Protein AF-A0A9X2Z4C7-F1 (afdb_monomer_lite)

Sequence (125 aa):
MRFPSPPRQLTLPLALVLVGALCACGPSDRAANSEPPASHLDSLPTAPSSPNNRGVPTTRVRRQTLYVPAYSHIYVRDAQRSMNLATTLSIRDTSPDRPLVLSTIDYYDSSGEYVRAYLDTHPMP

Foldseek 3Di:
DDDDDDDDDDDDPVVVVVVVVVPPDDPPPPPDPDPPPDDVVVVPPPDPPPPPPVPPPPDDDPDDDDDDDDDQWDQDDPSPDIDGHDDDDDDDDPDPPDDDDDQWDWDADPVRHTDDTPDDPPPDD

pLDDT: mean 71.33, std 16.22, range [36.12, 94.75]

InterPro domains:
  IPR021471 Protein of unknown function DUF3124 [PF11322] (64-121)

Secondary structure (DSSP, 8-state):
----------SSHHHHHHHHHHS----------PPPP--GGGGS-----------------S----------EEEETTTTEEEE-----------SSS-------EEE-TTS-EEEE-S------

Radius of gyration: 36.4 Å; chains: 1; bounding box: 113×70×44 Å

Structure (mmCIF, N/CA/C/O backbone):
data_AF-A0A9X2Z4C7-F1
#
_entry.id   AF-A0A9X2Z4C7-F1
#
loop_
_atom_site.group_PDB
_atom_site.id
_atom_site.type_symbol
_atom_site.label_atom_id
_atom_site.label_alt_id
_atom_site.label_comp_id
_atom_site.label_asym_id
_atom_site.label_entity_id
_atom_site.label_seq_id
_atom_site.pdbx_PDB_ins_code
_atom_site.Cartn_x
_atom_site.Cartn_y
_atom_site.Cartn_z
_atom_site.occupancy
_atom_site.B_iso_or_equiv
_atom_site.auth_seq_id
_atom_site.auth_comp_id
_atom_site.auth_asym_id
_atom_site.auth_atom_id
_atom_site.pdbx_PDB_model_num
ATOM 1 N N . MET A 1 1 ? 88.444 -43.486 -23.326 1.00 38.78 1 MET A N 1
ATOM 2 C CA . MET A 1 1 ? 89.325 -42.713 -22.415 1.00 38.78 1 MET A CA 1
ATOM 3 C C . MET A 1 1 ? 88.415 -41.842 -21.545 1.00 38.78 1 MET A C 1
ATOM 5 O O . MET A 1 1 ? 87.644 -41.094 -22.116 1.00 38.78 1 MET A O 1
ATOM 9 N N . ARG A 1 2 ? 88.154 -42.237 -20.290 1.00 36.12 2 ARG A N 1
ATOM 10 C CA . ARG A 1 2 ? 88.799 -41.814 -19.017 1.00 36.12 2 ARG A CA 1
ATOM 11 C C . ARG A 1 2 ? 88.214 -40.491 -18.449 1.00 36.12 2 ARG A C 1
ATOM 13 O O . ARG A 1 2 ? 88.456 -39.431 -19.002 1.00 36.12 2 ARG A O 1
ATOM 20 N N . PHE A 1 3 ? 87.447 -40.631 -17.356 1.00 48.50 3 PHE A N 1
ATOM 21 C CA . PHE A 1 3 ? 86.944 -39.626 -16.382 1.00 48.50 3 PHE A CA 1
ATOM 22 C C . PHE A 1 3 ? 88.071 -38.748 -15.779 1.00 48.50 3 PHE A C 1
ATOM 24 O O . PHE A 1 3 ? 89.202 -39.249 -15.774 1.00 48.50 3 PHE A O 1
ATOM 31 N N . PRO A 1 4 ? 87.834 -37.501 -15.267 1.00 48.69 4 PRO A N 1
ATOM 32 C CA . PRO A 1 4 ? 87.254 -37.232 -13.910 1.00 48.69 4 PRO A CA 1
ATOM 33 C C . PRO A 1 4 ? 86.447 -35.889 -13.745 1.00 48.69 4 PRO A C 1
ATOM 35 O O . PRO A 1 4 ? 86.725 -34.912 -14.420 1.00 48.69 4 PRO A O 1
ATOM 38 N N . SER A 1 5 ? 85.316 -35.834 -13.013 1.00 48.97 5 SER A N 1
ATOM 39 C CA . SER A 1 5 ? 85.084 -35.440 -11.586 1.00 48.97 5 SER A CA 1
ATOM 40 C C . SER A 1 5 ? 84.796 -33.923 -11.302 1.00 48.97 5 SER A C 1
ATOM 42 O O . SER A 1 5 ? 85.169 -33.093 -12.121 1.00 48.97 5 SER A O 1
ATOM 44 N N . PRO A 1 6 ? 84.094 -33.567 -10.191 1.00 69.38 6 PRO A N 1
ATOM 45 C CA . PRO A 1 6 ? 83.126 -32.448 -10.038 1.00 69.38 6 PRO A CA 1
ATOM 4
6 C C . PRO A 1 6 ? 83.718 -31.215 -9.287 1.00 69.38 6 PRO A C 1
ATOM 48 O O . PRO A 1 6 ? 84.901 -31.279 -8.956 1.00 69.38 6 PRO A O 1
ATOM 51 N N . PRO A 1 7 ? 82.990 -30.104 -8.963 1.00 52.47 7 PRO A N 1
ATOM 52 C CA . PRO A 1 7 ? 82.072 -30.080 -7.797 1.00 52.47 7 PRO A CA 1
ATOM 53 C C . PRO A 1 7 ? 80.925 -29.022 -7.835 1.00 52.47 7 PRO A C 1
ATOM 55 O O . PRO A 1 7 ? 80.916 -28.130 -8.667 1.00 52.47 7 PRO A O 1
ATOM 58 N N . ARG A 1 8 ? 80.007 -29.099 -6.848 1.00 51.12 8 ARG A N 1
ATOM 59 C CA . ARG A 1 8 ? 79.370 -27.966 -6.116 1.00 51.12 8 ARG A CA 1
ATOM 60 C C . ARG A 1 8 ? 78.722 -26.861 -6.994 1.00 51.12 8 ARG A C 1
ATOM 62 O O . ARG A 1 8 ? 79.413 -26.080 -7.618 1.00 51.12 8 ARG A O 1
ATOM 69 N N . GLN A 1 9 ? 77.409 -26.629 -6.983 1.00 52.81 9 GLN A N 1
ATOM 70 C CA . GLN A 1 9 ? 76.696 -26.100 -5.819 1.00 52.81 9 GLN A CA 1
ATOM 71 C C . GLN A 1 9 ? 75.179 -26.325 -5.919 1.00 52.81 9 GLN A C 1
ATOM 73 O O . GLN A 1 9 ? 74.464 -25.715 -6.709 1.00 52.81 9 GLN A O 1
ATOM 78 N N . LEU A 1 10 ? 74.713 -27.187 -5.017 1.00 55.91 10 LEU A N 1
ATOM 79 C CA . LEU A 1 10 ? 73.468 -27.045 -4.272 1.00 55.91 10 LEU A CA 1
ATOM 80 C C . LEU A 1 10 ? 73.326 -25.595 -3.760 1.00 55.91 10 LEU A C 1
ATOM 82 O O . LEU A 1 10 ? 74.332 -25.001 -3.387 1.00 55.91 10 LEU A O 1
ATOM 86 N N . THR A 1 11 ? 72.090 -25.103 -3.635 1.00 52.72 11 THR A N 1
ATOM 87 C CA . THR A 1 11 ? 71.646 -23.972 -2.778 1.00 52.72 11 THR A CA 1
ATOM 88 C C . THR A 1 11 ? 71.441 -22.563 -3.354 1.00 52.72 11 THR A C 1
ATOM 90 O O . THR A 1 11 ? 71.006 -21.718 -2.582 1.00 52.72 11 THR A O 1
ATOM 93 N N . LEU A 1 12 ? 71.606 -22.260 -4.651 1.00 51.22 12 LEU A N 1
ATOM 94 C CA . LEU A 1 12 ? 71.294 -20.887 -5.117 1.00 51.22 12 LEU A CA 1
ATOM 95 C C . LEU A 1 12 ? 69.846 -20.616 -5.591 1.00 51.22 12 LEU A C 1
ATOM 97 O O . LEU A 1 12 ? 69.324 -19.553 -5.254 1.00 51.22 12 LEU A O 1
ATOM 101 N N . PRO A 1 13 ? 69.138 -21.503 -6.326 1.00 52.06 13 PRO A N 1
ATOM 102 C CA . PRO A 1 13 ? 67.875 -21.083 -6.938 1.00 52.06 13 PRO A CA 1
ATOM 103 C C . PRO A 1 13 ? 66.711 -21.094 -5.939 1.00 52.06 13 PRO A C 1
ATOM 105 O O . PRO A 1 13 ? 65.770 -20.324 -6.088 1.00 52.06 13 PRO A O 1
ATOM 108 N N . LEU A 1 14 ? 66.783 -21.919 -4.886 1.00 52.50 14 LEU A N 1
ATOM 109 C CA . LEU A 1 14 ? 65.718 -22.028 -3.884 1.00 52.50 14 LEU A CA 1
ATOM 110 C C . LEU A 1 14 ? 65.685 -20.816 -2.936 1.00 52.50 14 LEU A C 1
-=-=-=-=-
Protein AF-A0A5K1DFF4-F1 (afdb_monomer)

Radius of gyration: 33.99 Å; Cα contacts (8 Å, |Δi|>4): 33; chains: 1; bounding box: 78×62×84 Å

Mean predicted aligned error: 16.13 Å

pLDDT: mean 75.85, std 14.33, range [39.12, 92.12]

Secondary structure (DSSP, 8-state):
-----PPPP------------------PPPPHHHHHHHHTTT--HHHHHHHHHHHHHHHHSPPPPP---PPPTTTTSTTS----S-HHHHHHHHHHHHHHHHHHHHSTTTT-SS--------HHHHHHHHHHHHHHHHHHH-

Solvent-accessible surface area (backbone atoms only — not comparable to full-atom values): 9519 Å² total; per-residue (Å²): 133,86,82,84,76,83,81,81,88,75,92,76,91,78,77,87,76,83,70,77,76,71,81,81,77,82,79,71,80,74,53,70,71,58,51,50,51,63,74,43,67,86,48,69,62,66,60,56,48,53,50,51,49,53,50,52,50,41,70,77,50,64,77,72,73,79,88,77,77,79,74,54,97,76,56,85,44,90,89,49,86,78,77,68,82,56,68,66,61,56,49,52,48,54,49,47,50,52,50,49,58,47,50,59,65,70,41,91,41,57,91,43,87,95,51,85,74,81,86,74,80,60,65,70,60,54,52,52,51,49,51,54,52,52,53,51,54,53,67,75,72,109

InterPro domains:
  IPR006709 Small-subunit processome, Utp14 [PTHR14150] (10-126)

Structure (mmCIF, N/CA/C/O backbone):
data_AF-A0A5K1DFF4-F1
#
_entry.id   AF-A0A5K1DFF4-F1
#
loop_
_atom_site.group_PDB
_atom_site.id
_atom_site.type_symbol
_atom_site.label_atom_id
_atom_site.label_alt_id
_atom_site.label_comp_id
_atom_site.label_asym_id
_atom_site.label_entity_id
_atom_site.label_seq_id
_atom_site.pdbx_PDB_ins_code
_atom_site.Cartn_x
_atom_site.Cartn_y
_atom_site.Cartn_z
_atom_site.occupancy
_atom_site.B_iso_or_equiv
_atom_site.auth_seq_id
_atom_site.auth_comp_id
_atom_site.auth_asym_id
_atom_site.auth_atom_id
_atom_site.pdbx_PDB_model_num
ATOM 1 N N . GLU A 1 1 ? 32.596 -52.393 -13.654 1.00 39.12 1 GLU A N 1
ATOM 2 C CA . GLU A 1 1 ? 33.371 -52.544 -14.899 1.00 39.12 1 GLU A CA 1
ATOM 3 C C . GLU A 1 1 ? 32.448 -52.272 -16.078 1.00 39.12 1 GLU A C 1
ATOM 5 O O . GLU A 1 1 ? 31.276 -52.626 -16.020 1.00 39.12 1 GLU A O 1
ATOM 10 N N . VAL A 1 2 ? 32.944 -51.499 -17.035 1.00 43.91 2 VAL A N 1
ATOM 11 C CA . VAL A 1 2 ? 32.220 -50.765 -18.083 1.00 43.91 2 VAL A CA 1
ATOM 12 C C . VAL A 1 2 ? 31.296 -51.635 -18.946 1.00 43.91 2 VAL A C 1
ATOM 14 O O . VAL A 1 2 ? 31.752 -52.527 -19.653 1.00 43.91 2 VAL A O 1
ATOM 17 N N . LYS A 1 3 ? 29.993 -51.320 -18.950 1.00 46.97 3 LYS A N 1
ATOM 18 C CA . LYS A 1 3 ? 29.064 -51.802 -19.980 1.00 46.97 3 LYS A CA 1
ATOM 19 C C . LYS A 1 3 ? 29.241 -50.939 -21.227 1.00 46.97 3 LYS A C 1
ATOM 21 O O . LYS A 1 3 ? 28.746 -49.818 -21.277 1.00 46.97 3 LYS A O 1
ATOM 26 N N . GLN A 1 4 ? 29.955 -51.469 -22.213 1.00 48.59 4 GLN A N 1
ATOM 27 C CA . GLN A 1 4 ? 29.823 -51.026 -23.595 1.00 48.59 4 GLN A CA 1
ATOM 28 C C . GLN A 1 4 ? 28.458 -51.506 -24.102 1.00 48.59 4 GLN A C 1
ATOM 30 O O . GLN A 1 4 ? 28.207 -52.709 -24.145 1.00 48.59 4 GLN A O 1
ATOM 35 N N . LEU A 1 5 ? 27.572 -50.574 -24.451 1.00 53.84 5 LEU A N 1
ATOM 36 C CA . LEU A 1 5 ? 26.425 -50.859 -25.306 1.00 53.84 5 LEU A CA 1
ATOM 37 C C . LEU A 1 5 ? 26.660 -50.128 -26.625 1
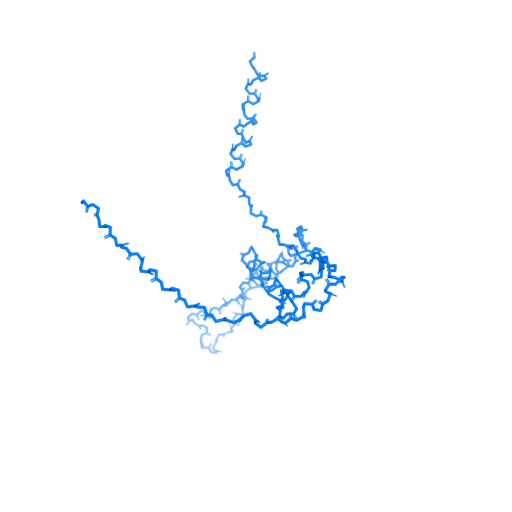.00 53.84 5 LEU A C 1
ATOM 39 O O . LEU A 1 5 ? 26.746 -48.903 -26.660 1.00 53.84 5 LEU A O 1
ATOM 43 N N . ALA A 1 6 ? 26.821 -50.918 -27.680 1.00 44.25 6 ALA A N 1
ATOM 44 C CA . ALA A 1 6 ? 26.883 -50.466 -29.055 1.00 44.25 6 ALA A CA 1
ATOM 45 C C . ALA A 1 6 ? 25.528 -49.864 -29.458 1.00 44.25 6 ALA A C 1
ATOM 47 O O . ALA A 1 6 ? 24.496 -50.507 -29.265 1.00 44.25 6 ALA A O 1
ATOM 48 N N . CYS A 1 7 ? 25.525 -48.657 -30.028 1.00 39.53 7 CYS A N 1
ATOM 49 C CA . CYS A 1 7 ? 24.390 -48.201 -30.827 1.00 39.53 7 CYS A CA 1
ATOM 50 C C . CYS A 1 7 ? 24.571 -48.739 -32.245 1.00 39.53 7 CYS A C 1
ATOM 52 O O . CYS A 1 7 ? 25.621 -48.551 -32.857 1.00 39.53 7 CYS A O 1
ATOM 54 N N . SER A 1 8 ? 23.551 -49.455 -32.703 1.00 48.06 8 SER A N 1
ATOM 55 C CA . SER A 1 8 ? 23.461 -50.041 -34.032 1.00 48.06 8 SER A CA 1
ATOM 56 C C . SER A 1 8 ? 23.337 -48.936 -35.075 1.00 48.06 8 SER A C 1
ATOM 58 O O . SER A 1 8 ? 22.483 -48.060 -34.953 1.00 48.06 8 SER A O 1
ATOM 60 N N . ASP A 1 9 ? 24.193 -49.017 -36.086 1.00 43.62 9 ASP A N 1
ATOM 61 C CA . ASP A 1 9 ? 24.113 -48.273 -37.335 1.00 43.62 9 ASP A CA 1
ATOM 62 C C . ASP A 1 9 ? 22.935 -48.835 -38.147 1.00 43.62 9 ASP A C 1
-=-=-=-=-
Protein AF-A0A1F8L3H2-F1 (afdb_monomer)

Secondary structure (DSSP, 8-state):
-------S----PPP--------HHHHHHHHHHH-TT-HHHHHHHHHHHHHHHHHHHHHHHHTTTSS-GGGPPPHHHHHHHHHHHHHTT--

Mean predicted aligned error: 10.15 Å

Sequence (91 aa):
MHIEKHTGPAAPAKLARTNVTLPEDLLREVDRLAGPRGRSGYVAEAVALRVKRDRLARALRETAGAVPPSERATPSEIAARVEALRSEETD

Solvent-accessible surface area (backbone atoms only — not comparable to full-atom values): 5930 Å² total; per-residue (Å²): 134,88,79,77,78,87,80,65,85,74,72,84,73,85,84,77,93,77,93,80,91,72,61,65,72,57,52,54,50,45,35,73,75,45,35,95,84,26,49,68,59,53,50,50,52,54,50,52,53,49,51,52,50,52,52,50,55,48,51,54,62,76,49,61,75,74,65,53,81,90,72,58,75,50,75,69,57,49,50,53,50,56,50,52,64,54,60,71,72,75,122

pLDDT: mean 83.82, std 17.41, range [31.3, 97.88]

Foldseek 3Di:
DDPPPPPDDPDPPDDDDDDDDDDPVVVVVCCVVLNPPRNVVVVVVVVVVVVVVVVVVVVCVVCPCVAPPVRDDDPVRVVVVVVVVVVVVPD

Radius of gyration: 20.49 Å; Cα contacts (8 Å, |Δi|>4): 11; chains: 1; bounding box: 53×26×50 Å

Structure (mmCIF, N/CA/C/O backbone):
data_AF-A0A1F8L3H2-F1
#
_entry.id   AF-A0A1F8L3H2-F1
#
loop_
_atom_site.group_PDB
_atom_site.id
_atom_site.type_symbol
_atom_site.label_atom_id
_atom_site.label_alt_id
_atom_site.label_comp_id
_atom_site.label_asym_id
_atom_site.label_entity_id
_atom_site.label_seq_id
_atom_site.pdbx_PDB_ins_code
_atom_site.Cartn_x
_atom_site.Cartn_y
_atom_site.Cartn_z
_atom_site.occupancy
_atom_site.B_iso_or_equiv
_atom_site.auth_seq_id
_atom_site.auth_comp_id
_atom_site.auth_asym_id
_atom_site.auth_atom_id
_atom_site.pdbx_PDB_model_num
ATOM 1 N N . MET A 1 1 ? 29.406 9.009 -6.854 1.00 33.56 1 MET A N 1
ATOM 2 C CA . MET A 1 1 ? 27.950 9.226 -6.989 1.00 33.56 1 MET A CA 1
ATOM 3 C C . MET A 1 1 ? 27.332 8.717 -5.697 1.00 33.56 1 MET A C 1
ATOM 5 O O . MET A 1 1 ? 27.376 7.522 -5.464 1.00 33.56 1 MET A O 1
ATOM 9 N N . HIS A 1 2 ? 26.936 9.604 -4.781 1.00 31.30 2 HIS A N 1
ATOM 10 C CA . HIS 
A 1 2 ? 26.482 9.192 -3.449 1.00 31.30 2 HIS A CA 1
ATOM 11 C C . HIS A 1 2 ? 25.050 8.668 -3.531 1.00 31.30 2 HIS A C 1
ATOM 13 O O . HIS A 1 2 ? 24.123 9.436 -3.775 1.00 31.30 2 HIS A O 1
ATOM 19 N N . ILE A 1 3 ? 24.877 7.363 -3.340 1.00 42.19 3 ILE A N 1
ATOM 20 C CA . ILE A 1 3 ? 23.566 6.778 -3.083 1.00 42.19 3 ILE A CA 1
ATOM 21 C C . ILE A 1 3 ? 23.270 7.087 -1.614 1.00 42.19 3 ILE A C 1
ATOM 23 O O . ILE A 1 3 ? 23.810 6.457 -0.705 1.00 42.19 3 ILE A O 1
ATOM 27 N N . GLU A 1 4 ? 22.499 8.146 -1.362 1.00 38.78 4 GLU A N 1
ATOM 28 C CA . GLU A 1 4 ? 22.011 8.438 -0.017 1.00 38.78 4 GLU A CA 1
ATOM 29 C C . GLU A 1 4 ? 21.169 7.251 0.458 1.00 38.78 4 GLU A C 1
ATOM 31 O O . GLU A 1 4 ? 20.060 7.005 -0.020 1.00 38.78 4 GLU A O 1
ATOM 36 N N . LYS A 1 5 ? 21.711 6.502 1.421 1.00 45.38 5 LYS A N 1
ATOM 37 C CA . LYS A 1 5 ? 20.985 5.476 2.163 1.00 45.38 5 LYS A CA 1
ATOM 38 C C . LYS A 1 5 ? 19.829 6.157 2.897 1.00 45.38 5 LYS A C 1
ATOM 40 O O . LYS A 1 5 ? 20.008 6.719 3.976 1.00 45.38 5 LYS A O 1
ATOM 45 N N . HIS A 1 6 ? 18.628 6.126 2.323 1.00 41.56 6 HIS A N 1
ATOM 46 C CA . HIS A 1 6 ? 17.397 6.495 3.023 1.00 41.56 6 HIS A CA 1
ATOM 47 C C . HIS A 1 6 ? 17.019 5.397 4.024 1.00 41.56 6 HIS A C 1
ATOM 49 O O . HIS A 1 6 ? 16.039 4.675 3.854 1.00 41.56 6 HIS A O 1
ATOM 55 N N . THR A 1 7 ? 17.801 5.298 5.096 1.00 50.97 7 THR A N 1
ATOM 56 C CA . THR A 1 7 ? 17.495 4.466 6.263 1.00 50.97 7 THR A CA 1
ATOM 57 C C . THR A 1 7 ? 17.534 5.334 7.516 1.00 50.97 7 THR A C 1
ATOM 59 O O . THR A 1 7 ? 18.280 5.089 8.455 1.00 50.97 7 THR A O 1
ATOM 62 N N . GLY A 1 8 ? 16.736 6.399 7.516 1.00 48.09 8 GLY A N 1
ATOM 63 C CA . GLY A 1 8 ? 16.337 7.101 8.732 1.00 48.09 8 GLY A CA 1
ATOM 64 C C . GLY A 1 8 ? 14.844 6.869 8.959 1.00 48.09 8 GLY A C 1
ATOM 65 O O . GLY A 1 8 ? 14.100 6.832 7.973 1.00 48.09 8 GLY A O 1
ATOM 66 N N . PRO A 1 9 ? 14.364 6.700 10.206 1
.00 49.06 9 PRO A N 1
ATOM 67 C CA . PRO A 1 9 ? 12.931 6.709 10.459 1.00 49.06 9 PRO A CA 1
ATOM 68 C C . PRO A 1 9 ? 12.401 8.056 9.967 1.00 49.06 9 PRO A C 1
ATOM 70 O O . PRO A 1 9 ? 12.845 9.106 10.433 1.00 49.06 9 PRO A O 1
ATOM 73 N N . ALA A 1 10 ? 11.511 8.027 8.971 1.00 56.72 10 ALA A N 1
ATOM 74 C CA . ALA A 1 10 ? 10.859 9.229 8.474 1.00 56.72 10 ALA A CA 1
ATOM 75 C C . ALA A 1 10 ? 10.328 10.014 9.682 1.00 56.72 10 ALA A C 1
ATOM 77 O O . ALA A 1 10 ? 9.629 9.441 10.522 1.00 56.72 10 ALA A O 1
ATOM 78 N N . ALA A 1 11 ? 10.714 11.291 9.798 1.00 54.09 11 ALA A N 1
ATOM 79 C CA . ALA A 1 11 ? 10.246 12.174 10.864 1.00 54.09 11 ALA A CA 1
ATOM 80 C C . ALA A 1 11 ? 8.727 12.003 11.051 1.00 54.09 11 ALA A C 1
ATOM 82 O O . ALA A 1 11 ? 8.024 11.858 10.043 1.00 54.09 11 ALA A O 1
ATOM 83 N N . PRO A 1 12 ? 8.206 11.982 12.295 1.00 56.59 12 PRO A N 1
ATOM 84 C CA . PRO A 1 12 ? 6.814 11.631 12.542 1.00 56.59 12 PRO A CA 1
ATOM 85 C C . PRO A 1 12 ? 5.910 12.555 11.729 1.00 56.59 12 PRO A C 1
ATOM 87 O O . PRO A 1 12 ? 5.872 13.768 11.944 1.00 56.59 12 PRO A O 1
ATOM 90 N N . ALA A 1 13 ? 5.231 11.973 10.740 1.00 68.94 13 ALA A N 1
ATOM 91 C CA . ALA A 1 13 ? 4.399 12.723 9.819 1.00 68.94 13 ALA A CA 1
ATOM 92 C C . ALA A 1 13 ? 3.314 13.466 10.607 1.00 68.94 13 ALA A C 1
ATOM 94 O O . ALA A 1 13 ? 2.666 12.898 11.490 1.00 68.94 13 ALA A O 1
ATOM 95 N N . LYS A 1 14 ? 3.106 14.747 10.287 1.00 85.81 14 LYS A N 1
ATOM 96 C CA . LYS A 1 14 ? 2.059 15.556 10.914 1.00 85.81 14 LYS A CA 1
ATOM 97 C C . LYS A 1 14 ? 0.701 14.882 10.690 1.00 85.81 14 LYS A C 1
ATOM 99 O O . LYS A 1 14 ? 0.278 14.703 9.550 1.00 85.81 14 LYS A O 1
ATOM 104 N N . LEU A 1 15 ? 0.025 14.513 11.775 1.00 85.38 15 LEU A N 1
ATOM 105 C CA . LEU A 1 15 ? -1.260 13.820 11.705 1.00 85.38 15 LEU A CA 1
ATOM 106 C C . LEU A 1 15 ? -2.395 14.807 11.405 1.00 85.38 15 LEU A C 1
-=-=-=-=-
§ **Problem details**
Looking back over the data above, restate word for word the lines that begin at the line with "ATOM 73 O O" and end at the line with "ATOM 80 C C . LEU", inclusive.

§ **Task output**
ATOM 73 O O . GLN A 1 9 ? 74.464 -25.715 -6.709 1.00 52.81 9 GLN A O 1
ATOM 78 N N . LEU A 1 10 ? 74.713 -27.187 -5.017 1.00 55.91 10 LEU A N 1
ATOM 79 C CA . LEU A 1 10 ? 73.468 -27.045 -4.272 1.00 55.91 10 LEU A CA 1
ATOM 80 C C . LEU A 1 10 ? 73.326 -25.595 -3.760 1.00 55.91 10 LEU A C 1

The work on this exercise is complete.